Problem requirements: Please give back only the lines below from the one containing "ATOM 48 C CA" to the one containing "ATOM 111 C C", each repeated word for word, both ends included.

Saved entries
-- -- --

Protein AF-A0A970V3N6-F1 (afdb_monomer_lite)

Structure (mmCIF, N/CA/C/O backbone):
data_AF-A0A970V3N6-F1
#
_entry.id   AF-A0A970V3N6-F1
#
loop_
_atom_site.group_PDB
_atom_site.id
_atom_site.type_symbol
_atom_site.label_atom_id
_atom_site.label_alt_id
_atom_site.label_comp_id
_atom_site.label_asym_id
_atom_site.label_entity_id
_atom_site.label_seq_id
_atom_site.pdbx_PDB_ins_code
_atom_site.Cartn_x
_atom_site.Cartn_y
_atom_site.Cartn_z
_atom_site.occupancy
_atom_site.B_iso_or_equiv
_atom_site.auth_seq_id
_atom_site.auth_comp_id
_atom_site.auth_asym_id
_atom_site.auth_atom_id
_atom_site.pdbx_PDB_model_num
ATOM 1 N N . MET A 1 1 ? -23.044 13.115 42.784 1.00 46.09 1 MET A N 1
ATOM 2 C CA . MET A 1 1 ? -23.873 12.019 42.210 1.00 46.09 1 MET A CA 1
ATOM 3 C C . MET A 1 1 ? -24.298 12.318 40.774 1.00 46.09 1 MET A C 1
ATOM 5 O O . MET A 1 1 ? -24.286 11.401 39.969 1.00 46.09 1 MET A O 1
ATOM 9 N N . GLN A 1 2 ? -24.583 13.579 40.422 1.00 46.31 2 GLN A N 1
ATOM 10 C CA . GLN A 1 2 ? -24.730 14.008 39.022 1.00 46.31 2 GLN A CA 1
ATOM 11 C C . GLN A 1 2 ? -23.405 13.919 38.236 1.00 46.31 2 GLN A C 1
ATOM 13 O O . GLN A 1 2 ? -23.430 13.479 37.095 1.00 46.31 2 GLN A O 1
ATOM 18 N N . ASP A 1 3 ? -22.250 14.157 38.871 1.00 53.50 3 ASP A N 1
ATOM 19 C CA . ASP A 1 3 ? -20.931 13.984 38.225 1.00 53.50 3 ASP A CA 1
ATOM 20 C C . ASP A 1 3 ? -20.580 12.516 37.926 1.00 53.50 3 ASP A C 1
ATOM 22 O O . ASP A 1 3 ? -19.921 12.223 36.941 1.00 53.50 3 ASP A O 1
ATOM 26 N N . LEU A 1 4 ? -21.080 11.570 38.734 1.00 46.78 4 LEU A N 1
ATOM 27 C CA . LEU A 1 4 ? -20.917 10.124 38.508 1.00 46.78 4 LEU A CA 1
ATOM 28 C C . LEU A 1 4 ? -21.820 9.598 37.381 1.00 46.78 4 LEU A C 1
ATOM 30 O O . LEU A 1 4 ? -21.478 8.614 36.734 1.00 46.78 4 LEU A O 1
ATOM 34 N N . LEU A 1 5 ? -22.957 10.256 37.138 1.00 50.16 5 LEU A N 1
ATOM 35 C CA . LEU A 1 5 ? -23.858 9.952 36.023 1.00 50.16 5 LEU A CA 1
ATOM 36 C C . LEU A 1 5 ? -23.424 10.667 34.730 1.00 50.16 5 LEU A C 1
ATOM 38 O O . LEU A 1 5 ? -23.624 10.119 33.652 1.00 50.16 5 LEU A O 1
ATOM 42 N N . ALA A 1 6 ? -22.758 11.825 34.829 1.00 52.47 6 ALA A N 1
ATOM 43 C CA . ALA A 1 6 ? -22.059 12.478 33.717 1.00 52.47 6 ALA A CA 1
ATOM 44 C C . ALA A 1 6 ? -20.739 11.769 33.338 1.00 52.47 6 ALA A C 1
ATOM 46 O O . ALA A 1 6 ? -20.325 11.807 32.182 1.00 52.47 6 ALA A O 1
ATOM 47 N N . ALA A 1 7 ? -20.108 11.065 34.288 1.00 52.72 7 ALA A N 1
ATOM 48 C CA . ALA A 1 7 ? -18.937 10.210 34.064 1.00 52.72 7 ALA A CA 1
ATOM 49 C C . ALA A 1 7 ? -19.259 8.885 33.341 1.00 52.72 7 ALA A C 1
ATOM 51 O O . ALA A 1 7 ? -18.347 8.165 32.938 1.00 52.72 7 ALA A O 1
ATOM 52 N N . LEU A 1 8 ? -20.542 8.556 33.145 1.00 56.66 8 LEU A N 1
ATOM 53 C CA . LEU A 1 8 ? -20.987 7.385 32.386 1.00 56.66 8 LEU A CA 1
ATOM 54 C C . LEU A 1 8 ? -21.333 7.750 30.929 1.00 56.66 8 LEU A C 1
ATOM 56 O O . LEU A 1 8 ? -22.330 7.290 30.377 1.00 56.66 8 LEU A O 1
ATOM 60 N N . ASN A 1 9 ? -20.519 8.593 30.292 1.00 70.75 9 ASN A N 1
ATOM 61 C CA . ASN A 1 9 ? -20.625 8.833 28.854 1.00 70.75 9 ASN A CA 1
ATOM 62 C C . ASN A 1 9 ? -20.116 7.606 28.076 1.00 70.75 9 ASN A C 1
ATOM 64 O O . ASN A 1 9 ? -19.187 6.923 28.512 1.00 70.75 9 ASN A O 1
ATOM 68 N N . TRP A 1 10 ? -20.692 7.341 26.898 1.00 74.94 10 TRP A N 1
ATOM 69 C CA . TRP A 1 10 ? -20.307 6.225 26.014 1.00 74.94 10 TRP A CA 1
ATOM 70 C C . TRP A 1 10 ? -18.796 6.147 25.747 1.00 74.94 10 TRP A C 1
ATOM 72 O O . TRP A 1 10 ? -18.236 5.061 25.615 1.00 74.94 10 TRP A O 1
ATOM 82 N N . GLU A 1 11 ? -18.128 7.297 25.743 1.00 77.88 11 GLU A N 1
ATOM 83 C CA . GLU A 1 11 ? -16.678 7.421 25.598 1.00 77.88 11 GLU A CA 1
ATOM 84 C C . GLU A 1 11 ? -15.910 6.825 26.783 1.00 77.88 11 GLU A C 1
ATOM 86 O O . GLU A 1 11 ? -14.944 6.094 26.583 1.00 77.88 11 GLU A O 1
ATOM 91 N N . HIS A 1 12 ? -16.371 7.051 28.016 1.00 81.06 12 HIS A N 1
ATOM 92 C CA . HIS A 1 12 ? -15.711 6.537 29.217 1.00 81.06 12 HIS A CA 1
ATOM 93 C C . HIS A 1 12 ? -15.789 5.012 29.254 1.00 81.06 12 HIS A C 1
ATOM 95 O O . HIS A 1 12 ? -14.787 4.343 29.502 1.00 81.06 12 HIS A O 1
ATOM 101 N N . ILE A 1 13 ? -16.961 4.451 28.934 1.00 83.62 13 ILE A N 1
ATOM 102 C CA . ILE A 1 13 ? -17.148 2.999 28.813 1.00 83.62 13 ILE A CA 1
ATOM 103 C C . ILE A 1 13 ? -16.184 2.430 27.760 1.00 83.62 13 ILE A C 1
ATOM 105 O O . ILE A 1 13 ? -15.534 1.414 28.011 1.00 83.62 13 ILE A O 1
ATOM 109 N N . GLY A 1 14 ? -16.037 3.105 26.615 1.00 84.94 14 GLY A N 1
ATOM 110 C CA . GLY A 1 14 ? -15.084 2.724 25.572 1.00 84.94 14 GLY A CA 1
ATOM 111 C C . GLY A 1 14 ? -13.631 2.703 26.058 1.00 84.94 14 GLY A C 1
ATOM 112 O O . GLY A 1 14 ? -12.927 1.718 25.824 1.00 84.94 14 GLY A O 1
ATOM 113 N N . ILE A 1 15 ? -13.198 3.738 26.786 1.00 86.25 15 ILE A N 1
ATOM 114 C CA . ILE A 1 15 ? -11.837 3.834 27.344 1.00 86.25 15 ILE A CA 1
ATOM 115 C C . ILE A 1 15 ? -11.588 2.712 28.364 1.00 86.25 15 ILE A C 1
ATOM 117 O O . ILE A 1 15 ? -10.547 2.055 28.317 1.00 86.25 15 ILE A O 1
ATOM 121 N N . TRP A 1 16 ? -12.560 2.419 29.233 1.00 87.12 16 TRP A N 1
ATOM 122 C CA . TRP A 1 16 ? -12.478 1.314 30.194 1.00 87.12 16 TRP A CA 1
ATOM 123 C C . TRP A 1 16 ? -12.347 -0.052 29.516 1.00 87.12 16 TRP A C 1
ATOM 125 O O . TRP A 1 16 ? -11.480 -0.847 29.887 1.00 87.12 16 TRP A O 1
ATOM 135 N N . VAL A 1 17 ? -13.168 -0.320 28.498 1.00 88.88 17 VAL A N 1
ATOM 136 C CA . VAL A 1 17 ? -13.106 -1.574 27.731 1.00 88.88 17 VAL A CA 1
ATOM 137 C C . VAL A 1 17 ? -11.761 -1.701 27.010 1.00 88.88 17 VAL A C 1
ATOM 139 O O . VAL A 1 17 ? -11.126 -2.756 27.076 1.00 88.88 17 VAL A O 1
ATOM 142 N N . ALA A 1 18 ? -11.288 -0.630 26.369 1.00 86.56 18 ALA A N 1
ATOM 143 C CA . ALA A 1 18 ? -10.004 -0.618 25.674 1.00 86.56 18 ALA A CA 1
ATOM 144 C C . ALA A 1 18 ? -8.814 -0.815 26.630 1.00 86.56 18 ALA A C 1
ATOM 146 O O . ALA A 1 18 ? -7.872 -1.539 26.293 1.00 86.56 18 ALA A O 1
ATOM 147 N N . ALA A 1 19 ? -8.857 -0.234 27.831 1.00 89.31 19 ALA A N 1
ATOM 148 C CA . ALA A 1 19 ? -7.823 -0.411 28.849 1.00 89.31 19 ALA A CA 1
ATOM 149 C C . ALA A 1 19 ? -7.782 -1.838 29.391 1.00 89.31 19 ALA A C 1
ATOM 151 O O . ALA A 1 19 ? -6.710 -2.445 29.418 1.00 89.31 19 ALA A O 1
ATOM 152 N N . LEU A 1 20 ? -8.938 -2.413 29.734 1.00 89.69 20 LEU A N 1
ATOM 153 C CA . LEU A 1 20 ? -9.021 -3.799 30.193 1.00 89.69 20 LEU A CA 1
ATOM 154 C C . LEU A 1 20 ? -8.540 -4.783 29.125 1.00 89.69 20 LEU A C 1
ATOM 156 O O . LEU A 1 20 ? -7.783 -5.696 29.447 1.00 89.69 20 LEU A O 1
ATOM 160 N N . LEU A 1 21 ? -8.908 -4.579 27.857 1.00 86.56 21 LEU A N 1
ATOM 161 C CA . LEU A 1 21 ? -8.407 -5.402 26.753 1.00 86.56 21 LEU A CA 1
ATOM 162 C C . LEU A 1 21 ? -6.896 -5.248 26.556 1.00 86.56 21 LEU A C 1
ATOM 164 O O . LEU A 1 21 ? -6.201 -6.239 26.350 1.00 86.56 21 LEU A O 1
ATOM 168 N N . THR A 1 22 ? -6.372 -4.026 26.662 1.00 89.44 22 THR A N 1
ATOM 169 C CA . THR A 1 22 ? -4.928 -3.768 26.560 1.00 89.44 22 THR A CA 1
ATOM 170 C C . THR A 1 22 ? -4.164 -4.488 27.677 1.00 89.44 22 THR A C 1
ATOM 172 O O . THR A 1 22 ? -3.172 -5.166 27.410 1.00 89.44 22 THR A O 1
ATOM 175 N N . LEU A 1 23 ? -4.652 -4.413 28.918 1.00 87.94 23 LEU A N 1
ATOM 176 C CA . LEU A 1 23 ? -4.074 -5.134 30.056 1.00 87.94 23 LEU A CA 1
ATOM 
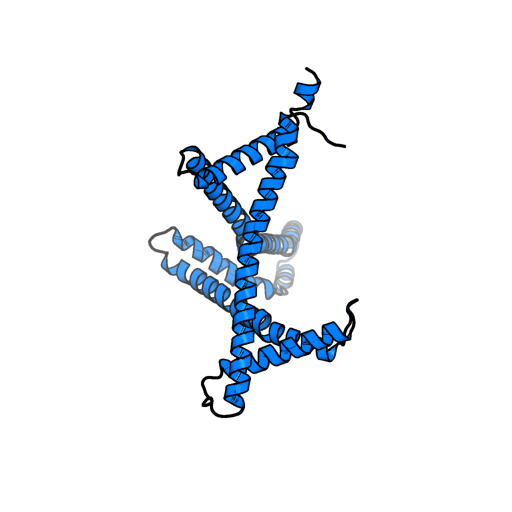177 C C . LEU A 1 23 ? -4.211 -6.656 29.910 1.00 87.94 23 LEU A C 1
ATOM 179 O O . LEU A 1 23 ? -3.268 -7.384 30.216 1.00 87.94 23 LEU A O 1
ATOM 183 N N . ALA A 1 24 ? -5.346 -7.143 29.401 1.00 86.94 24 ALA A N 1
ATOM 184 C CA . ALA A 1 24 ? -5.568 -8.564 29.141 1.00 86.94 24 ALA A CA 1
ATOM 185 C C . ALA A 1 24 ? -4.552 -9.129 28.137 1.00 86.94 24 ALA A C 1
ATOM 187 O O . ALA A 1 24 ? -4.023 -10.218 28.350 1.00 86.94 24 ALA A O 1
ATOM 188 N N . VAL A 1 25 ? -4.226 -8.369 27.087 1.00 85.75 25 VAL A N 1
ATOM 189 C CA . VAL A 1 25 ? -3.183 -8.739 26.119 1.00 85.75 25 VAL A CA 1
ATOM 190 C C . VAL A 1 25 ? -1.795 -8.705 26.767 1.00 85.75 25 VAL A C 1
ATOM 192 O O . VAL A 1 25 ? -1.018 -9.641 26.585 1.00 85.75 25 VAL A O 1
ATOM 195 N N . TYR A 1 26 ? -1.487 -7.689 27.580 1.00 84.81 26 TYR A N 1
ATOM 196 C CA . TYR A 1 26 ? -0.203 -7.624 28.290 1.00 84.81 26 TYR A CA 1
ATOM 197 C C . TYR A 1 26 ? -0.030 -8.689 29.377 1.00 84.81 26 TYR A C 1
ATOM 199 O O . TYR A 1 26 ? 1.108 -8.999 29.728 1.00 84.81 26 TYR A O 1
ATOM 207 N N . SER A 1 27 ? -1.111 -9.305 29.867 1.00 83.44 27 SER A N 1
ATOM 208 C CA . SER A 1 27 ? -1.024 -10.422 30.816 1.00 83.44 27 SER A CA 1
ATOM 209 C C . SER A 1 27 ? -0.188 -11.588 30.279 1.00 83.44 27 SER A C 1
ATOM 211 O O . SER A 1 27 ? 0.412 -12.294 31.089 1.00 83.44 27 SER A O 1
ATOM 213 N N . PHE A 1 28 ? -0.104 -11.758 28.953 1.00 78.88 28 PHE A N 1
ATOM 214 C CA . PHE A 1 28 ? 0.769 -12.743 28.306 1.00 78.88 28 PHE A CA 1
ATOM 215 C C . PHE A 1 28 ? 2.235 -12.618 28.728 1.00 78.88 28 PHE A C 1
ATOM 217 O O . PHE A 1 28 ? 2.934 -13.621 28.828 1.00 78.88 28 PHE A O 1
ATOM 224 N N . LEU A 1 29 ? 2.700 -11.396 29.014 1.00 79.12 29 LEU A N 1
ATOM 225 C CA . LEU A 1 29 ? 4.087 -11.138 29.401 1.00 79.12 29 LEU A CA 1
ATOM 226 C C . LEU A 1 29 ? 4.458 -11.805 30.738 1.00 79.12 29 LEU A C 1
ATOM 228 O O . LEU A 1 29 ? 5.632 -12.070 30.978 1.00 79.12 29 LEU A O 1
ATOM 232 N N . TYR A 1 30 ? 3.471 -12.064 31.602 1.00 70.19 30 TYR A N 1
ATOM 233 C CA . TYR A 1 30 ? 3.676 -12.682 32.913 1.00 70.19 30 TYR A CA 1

-- -- --

Solved problem:
ATOM 48 C CA . ALA A 1 7 ? -18.937 10.210 34.064 1.00 52.72 7 ALA A CA 1
ATOM 49 C C . ALA A 1 7 ? -19.259 8.885 33.341 1.00 52.72 7 ALA A C 1
ATOM 51 O O . ALA A 1 7 ? -18.347 8.165 32.938 1.00 52.72 7 ALA A O 1
ATOM 52 N N . LEU A 1 8 ? -20.542 8.556 33.145 1.00 56.66 8 LEU A N 1
ATOM 53 C CA . LEU A 1 8 ? -20.987 7.385 32.386 1.00 56.66 8 LEU A CA 1
ATOM 54 C C . LEU A 1 8 ? -21.333 7.750 30.929 1.00 56.66 8 LEU A C 1
ATOM 56 O O . LEU A 1 8 ? -22.330 7.290 30.377 1.00 56.66 8 LEU A O 1
ATOM 60 N N . ASN A 1 9 ? -20.519 8.593 30.292 1.00 70.75 9 ASN A N 1
ATOM 61 C CA . ASN A 1 9 ? -20.625 8.833 28.854 1.00 70.75 9 ASN A CA 1
ATOM 62 C C . ASN A 1 9 ? -20.116 7.606 28.076 1.00 70.75 9 ASN A C 1
ATOM 64 O O . ASN A 1 9 ? -19.187 6.923 28.512 1.00 70.75 9 ASN A O 1
ATOM 68 N N . TRP A 1 10 ? -20.692 7.341 26.898 1.00 74.94 10 TRP A N 1
ATOM 69 C CA . TRP A 1 10 ? -20.307 6.225 26.014 1.00 74.94 10 TRP A CA 1
ATOM 70 C C . TRP A 1 10 ? -18.796 6.147 25.747 1.00 74.94 10 TRP A C 1
ATOM 72 O O . TRP A 1 10 ? -18.236 5.061 25.615 1.00 74.94 10 TRP A O 1
ATOM 82 N N . GLU A 1 11 ? -18.128 7.297 25.743 1.00 77.88 11 GLU A N 1
ATOM 83 C CA . GLU A 1 11 ? -16.678 7.421 25.598 1.00 77.88 11 GLU A CA 1
ATOM 84 C C . GLU A 1 11 ? -15.910 6.825 26.783 1.00 77.88 11 GLU A C 1
ATOM 86 O O . GLU A 1 11 ? -14.944 6.094 26.583 1.00 77.88 11 GLU A O 1
ATOM 91 N N . HIS A 1 12 ? -16.371 7.051 28.016 1.00 81.06 12 HIS A N 1
ATOM 92 C CA . HIS A 1 12 ? -15.711 6.537 29.217 1.00 81.06 12 HIS A CA 1
ATOM 93 C C . HIS A 1 12 ? -15.789 5.012 29.254 1.00 81.06 12 HIS A C 1
ATOM 95 O O . HIS A 1 12 ? -14.787 4.343 29.502 1.00 81.06 12 HIS A O 1
ATOM 101 N N . ILE A 1 13 ? -16.961 4.451 28.934 1.00 83.62 13 ILE A N 1
ATOM 102 C CA . ILE A 1 13 ? -17.148 2.999 28.813 1.00 83.62 13 ILE A CA 1
ATOM 103 C C . ILE A 1 13 ? -16.184 2.430 27.760 1.00 83.62 13 ILE A C 1
ATOM 105 O O . ILE A 1 13 ? -15.534 1.414 28.011 1.00 83.62 13 ILE A O 1
ATOM 109 N N . GLY A 1 14 ? -16.037 3.105 26.615 1.00 84.94 14 GLY A N 1
ATOM 110 C CA . GLY A 1 14 ? -15.084 2.724 25.572 1.00 84.94 14 GLY A CA 1
ATOM 111 C C . GLY A 1 14 ? -13.631 2.703 26.058 1.00 84.94 14 GLY A C 1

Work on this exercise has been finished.